* What you are asked to do: Only the lines below between the ones containing "Protein AF-A0A7V4MJL3-F1 (afdb_monomer_lite)" and "ATOM 33 C CA . ILE", inclusive, are to be reproduced, each exactly as it stands.

(Records excerpted from a collection)

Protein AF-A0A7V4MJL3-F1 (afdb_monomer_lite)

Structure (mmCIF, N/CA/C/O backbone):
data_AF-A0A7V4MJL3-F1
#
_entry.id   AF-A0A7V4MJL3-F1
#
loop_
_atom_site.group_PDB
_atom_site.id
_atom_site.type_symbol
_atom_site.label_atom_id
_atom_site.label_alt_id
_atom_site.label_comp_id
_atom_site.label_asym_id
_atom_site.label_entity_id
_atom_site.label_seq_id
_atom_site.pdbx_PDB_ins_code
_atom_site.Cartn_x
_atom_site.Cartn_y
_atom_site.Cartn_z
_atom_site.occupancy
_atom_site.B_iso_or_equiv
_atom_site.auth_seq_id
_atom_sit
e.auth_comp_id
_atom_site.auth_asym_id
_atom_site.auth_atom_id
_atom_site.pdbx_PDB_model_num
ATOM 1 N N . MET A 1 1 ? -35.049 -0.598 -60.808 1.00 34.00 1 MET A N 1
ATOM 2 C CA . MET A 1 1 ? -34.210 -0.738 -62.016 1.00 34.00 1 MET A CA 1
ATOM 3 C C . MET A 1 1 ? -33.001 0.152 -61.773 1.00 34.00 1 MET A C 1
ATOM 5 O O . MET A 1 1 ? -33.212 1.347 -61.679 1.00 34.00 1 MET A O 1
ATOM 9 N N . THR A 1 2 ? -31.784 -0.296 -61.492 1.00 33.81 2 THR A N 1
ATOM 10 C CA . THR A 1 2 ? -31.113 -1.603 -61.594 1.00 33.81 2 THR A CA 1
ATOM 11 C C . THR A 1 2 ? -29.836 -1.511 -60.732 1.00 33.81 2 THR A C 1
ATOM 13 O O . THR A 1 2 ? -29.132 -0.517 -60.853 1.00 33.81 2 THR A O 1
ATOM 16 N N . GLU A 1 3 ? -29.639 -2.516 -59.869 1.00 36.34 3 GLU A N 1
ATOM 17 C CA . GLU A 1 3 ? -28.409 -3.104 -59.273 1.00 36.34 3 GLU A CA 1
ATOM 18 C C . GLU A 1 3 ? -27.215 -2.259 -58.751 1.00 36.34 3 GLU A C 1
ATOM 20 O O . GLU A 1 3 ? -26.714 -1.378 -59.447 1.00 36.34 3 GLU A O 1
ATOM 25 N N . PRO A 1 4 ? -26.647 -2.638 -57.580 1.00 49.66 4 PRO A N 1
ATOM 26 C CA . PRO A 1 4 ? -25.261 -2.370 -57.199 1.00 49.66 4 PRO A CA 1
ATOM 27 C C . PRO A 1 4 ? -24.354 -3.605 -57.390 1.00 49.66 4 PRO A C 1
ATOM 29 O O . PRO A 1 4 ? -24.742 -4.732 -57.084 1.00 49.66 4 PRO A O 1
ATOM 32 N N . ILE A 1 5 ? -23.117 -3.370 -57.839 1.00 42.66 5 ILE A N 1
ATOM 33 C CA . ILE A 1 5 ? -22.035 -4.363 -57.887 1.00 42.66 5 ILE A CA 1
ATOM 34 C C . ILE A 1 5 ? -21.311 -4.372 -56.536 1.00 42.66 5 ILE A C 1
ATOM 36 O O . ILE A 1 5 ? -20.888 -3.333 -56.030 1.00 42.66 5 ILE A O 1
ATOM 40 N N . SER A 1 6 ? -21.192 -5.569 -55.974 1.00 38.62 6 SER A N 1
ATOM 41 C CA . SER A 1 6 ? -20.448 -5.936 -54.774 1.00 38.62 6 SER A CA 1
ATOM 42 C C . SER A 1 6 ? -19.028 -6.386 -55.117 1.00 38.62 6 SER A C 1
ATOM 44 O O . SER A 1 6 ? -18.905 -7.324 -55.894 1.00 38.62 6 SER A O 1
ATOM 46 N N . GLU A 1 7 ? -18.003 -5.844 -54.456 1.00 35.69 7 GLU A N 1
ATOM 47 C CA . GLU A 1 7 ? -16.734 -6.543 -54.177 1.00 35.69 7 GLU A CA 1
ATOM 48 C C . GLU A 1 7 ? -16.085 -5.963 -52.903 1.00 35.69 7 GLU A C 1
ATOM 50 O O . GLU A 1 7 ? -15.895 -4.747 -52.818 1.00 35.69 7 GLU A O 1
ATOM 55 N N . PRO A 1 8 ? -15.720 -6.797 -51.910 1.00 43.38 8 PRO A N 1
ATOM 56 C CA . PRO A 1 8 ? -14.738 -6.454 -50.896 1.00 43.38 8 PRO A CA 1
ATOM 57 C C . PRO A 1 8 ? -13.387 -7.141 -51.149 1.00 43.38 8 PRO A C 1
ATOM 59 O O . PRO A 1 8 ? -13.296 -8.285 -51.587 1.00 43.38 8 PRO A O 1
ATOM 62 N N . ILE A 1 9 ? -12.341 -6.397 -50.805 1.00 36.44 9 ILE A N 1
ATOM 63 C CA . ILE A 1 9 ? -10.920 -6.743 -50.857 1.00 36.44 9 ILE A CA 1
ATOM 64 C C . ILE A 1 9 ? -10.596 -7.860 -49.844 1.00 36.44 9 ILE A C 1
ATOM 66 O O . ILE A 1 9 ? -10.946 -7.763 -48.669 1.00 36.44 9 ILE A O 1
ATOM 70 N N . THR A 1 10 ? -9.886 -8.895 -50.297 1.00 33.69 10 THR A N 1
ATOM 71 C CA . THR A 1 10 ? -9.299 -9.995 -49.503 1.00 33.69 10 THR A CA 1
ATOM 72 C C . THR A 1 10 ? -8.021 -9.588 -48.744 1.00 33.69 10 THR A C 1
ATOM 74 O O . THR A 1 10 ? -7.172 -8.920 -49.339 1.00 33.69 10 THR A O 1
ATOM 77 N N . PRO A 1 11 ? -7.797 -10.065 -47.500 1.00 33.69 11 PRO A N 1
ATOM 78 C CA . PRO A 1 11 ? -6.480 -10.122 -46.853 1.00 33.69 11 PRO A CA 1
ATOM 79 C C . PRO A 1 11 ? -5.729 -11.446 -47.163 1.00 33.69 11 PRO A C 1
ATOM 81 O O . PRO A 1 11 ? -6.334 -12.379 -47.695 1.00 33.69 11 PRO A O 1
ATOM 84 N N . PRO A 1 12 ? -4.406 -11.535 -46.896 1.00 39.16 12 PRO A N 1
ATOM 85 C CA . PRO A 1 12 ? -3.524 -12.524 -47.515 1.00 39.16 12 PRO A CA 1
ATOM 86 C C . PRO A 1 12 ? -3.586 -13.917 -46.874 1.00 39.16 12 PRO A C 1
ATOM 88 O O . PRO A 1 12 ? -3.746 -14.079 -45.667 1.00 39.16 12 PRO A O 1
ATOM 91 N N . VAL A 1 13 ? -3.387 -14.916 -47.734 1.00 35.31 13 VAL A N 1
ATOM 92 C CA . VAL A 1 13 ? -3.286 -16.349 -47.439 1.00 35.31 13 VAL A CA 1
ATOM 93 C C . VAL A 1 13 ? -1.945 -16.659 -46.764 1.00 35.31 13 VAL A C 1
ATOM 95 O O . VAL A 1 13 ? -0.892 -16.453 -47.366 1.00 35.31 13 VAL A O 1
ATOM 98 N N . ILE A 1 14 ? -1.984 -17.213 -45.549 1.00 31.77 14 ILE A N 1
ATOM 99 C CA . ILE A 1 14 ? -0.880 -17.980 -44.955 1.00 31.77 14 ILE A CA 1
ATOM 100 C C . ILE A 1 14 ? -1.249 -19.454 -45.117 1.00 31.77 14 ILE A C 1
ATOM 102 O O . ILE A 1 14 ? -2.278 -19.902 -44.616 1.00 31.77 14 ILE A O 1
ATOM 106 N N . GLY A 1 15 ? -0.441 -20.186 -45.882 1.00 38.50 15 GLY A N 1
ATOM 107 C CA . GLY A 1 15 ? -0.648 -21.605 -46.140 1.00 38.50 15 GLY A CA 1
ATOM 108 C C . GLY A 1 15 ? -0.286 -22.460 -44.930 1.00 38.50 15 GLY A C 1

--

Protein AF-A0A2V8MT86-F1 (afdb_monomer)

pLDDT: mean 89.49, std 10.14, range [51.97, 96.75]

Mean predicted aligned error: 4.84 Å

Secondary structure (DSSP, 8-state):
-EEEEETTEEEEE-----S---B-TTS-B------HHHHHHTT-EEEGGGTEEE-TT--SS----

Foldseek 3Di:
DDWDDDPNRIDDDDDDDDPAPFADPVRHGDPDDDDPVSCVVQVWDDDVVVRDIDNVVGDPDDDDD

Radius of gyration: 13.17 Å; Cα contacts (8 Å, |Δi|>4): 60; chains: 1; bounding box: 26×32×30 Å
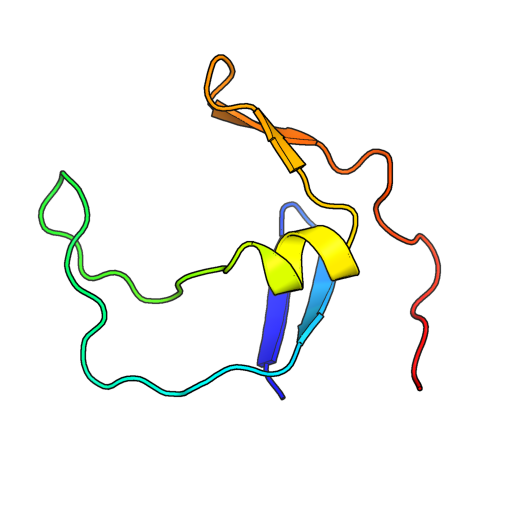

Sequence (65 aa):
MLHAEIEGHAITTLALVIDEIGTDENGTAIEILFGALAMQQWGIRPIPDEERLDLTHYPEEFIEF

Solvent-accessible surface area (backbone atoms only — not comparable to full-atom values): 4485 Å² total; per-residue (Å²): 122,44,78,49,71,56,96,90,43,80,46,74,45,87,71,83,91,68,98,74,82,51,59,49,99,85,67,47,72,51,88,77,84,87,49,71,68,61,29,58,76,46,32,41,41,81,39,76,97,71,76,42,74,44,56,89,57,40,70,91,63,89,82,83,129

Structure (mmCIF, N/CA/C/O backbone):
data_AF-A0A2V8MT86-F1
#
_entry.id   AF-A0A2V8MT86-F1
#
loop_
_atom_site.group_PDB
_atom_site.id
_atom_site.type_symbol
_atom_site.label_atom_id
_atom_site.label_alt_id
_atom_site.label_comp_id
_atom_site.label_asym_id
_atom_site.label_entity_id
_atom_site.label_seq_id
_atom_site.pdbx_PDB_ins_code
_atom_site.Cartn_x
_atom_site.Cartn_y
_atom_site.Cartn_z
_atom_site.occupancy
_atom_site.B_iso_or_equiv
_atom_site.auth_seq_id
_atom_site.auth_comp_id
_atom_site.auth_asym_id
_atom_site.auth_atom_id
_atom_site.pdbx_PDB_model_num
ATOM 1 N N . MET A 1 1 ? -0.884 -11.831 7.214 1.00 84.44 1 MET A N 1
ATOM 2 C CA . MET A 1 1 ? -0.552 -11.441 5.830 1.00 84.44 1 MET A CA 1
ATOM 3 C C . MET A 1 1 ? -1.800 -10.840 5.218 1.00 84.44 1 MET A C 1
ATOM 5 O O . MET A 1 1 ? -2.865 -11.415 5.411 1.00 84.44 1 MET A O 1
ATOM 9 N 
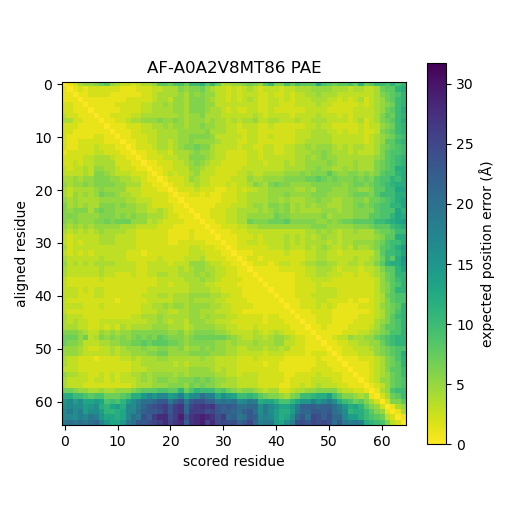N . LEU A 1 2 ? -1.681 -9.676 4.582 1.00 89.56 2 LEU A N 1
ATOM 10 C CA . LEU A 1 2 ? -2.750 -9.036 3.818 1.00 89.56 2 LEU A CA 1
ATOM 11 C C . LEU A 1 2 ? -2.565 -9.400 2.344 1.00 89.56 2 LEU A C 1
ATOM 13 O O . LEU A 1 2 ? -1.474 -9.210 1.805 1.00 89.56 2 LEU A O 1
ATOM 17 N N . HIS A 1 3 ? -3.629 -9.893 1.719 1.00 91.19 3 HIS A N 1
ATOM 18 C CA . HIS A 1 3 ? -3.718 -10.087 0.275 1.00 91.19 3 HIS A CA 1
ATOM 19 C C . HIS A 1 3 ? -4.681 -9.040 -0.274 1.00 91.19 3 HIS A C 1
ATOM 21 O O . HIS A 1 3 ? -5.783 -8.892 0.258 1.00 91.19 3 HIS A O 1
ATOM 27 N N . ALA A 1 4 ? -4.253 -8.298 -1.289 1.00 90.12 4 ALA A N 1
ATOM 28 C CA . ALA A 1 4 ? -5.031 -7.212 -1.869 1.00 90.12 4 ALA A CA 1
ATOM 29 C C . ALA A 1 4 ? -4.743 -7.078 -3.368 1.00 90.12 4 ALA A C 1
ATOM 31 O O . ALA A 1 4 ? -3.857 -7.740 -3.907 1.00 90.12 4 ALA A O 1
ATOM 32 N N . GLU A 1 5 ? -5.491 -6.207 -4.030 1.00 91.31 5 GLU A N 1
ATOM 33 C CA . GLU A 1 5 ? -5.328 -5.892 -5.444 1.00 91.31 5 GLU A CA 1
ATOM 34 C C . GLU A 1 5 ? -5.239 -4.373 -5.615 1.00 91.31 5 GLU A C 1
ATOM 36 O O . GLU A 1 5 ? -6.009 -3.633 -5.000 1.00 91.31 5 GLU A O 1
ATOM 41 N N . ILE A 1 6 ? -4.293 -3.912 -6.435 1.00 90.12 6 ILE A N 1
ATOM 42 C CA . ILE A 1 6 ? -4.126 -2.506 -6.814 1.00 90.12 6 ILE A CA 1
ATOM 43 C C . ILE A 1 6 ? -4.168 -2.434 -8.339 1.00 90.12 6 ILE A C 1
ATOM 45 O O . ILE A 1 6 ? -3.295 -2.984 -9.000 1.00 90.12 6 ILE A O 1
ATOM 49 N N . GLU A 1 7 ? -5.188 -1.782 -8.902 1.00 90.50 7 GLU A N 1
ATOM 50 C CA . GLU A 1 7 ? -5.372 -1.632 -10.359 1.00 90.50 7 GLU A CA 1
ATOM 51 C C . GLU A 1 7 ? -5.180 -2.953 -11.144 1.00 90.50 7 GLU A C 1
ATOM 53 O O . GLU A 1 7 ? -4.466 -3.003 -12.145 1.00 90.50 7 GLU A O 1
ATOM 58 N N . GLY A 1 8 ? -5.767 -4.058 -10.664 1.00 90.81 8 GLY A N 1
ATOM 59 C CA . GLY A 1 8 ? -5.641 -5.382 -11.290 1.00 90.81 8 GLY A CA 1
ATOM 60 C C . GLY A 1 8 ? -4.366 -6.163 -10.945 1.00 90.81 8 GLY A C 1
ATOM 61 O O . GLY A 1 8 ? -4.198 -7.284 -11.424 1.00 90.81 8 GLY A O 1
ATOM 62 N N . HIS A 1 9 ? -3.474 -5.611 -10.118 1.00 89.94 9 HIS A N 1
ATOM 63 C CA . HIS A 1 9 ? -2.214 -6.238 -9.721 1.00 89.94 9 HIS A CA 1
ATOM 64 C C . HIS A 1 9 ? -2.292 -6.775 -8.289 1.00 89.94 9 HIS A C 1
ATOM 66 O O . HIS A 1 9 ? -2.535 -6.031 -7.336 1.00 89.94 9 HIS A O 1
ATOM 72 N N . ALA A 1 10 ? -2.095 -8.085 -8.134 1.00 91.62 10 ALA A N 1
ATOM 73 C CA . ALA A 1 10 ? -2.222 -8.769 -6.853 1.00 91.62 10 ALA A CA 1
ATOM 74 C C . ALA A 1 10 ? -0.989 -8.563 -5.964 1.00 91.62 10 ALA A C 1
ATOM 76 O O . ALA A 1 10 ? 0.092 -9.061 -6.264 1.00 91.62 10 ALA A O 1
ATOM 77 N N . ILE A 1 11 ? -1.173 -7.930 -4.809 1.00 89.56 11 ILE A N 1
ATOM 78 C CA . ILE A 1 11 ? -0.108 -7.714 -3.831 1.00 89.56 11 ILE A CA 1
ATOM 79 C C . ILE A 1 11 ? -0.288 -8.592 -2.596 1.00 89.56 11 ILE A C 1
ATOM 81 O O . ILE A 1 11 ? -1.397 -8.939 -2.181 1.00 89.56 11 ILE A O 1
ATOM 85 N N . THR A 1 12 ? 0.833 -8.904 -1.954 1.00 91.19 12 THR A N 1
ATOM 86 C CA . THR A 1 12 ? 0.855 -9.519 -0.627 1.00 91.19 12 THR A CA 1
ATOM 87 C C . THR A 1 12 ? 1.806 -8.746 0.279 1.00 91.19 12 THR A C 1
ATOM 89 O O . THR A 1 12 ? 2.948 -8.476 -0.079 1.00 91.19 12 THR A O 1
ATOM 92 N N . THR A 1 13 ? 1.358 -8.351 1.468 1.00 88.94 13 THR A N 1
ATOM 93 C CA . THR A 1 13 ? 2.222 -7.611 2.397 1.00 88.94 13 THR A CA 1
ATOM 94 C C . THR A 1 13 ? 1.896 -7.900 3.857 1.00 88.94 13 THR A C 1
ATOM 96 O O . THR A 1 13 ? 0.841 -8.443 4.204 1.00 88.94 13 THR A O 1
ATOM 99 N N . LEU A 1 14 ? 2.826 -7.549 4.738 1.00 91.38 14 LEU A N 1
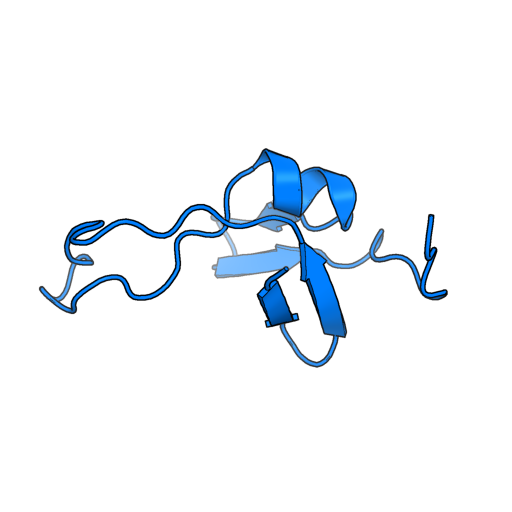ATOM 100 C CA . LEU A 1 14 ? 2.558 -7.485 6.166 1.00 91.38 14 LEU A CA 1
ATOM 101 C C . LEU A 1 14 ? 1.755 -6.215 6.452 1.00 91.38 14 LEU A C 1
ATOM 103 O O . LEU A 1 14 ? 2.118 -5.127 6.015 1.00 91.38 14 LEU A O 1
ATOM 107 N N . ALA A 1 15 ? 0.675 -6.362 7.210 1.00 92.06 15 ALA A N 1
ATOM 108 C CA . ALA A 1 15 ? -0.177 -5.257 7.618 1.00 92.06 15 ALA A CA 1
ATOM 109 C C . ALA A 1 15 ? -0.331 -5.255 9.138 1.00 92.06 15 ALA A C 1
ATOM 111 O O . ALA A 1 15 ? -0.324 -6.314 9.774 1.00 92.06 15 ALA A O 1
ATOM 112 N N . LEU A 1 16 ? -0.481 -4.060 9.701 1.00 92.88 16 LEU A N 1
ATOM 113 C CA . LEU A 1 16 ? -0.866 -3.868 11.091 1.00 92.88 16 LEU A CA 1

* Your solution:
Protein AF-A0A7V4MJL3-F1 (afdb_monomer_lite)

Structure (mmCIF, N/CA/C/O backbone):
data_AF-A0A7V4MJL3-F1
#
_entry.id   AF-A0A7V4MJL3-F1
#
loop_
_atom_site.group_PDB
_atom_site.id
_atom_site.type_symbol
_atom_site.label_atom_id
_atom_site.label_alt_id
_atom_site.label_comp_id
_atom_site.label_asym_id
_atom_site.label_entity_id
_atom_site.label_seq_id
_atom_site.pdbx_PDB_ins_code
_atom_site.Cartn_x
_atom_site.Cartn_y
_atom_site.Cartn_z
_atom_site.occupancy
_atom_site.B_iso_or_equiv
_atom_site.auth_seq_id
_atom_sit
e.auth_comp_id
_atom_site.auth_asym_id
_atom_site.auth_atom_id
_atom_site.pdbx_PDB_model_num
ATOM 1 N N . MET A 1 1 ? -35.049 -0.598 -60.808 1.00 34.00 1 MET A N 1
ATOM 2 C CA . MET A 1 1 ? -34.210 -0.738 -62.016 1.00 34.00 1 MET A CA 1
ATOM 3 C C . MET A 1 1 ? -33.001 0.152 -61.773 1.00 34.00 1 MET A C 1
ATOM 5 O O . MET A 1 1 ? -33.212 1.347 -61.679 1.00 34.00 1 MET A O 1
ATOM 9 N N . THR A 1 2 ? -31.784 -0.296 -61.492 1.00 33.81 2 THR A N 1
ATOM 10 C CA . THR A 1 2 ? -31.113 -1.603 -61.594 1.00 33.81 2 THR A CA 1
ATOM 11 C C . THR A 1 2 ? -29.836 -1.511 -60.732 1.00 33.81 2 THR A C 1
ATOM 13 O O . THR A 1 2 ? -29.132 -0.517 -60.853 1.00 33.81 2 THR A O 1
ATOM 16 N N . GLU A 1 3 ? -29.639 -2.516 -59.869 1.00 36.34 3 GLU A N 1
ATOM 17 C CA . GLU A 1 3 ? -28.409 -3.104 -59.273 1.00 36.34 3 GLU A CA 1
ATOM 18 C C . GLU A 1 3 ? -27.215 -2.259 -58.751 1.00 36.34 3 GLU A C 1
ATOM 20 O O . GLU A 1 3 ? -26.714 -1.378 -59.447 1.00 36.34 3 GLU A O 1
ATOM 25 N N . PRO A 1 4 ? -26.647 -2.638 -57.580 1.00 49.66 4 PRO A N 1
ATOM 26 C CA . PRO A 1 4 ? -25.261 -2.370 -57.199 1.00 49.66 4 PRO A CA 1
ATOM 27 C C . PRO A 1 4 ? -24.354 -3.605 -57.390 1.00 49.66 4 PRO A C 1
ATOM 29 O O . PRO A 1 4 ? -24.742 -4.732 -57.084 1.00 49.66 4 PRO A O 1
ATOM 32 N N . ILE A 1 5 ? -23.117 -3.370 -57.839 1.00 42.66 5 ILE A N 1
ATOM 33 C CA . ILE A 1 5 ? -22.035 -4.363 -57.887 1.00 42.66 5 ILE A CA 1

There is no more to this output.